* DIRECTIONS FOR THIS TASK
Return only the stretch of the material below that begins with the line containing "ATOM 39 N N" and ends with the line containing "ATOM 59 O O", exactly; both of those lines belong to it.

* RECORDED INFORMATION
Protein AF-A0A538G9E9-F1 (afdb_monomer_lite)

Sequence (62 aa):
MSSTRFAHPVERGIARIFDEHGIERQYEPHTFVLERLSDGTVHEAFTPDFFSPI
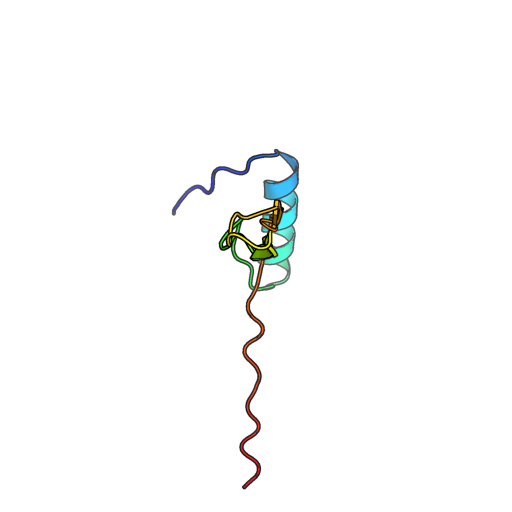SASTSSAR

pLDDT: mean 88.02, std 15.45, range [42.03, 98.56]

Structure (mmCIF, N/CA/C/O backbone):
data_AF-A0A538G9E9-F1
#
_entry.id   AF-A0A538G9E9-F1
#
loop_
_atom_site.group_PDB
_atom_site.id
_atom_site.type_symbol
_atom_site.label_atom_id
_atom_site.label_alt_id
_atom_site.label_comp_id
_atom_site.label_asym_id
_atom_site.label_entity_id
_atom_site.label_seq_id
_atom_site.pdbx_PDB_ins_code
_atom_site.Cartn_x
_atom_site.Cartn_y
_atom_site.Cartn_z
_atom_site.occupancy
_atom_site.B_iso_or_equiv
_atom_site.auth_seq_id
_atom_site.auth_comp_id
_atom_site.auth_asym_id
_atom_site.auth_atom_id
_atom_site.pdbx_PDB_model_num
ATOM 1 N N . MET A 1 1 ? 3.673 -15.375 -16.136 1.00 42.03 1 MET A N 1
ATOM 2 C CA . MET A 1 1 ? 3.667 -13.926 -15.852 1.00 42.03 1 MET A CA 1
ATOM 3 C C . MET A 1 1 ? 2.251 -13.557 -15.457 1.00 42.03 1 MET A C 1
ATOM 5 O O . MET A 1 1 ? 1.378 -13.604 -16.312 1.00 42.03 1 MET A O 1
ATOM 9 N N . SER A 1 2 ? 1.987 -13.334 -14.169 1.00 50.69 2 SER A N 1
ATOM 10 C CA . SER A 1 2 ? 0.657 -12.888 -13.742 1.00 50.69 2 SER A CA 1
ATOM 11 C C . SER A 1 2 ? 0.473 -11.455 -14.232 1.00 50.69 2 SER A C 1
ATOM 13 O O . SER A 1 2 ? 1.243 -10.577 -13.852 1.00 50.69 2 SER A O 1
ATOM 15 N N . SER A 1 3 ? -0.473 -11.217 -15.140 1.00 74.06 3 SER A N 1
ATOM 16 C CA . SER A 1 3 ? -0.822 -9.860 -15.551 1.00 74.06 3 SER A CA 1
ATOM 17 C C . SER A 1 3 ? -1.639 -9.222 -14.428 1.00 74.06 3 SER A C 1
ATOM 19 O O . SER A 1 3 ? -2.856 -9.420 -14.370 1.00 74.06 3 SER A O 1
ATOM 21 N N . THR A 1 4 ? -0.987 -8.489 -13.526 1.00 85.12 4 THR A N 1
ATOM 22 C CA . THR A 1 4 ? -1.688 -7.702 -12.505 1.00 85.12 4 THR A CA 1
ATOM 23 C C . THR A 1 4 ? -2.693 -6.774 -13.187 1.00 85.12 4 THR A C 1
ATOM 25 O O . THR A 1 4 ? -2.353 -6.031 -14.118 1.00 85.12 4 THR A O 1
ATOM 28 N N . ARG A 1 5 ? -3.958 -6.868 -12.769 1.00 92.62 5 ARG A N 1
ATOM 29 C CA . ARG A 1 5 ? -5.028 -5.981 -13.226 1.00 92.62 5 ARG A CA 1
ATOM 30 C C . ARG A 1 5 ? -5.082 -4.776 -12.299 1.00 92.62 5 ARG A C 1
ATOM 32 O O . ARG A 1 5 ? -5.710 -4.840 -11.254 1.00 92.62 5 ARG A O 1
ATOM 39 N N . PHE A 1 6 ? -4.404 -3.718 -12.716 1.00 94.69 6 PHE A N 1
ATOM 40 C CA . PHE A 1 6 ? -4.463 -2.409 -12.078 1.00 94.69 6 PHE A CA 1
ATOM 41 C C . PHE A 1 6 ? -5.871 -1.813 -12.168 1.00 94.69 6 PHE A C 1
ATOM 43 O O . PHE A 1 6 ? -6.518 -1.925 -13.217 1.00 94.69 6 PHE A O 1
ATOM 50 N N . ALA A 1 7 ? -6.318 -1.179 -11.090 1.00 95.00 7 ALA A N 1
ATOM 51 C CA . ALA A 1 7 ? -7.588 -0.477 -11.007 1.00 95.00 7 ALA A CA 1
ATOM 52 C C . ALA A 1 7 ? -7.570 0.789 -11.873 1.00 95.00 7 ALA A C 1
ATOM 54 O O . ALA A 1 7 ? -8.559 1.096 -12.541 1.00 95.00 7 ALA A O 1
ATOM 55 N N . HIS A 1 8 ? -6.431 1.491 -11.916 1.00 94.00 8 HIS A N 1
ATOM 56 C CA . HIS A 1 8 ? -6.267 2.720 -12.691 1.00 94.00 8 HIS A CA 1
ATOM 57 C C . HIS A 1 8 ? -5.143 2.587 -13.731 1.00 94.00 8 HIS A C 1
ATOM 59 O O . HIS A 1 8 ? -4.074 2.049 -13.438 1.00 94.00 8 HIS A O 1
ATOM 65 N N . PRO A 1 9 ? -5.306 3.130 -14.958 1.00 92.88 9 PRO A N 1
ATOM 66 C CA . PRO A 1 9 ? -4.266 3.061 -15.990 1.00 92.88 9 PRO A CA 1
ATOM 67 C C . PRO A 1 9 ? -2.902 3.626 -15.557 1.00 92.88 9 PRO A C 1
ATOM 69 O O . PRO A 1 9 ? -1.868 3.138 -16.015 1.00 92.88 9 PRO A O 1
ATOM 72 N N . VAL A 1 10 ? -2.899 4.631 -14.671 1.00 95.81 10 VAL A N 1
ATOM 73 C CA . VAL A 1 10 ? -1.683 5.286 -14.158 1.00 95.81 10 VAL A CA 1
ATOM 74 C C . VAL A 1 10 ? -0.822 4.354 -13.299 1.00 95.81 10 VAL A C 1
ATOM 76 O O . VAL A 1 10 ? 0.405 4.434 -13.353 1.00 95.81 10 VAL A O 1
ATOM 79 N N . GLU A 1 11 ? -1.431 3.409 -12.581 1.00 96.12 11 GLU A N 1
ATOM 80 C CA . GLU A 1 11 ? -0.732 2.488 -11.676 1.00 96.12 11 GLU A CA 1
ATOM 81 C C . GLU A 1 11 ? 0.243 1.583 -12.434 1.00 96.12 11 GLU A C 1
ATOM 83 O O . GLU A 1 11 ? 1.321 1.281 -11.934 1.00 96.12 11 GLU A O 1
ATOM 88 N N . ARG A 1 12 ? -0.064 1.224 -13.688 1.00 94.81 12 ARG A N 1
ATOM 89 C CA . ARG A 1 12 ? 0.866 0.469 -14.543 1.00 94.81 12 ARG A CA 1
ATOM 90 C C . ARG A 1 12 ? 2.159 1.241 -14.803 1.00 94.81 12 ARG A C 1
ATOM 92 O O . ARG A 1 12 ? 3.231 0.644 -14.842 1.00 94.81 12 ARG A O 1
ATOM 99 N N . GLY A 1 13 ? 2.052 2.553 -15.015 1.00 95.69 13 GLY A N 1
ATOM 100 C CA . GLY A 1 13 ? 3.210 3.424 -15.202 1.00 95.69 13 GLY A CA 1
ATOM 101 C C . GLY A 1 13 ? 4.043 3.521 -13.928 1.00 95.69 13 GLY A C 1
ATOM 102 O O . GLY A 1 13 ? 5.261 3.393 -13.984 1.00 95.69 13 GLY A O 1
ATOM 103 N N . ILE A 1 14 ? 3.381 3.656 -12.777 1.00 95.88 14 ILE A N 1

* EXERCISE RESPONSE
ATOM 39 N N . PHE A 1 6 ? -4.404 -3.718 -12.716 1.00 94.69 6 PHE A N 1
ATOM 40 C CA . PHE A 1 6 ? -4.463 -2.409 -12.078 1.00 94.69 6 PHE A CA 1
ATOM 41 C C . PHE A 1 6 ? -5.871 -1.813 -12.168 1.00 94.69 6 PHE A C 1
ATOM 43 O O . PHE A 1 6 ? -6.518 -1.925 -13.217 1.00 94.69 6 PHE A O 1
ATOM 50 N N . ALA A 1 7 ? -6.318 -1.179 -11.090 1.00 95.00 7 ALA A N 1
ATOM 51 C CA . ALA A 1 7 ? -7.588 -0.477 -11.007 1.00 95.00 7 ALA A CA 1
ATOM 52 C C . ALA A 1 7 ? -7.570 0.789 -11.873 1.00 95.00 7 ALA A C 1
ATOM 54 O O . ALA A 1 7 ? -8.559 1.096 -12.541 1.00 95.00 7 ALA A O 1
ATOM 55 N N . HIS A 1 8 ? -6.431 1.491 -11.916 1.00 94.00 8 HIS A N 1
ATOM 56 C CA . HIS A 1 8 ? -6.267 2.720 -12.691 1.00 94.00 8 HIS A CA 1
ATOM 57 C C . HIS A 1 8 ? -5.143 2.587 -13.731 1.00 94.00 8 HIS A C 1
ATOM 59 O O . HIS A 1 8 ? -4.074 2.049 -13.438 1.00 94.00 8 HIS A O 1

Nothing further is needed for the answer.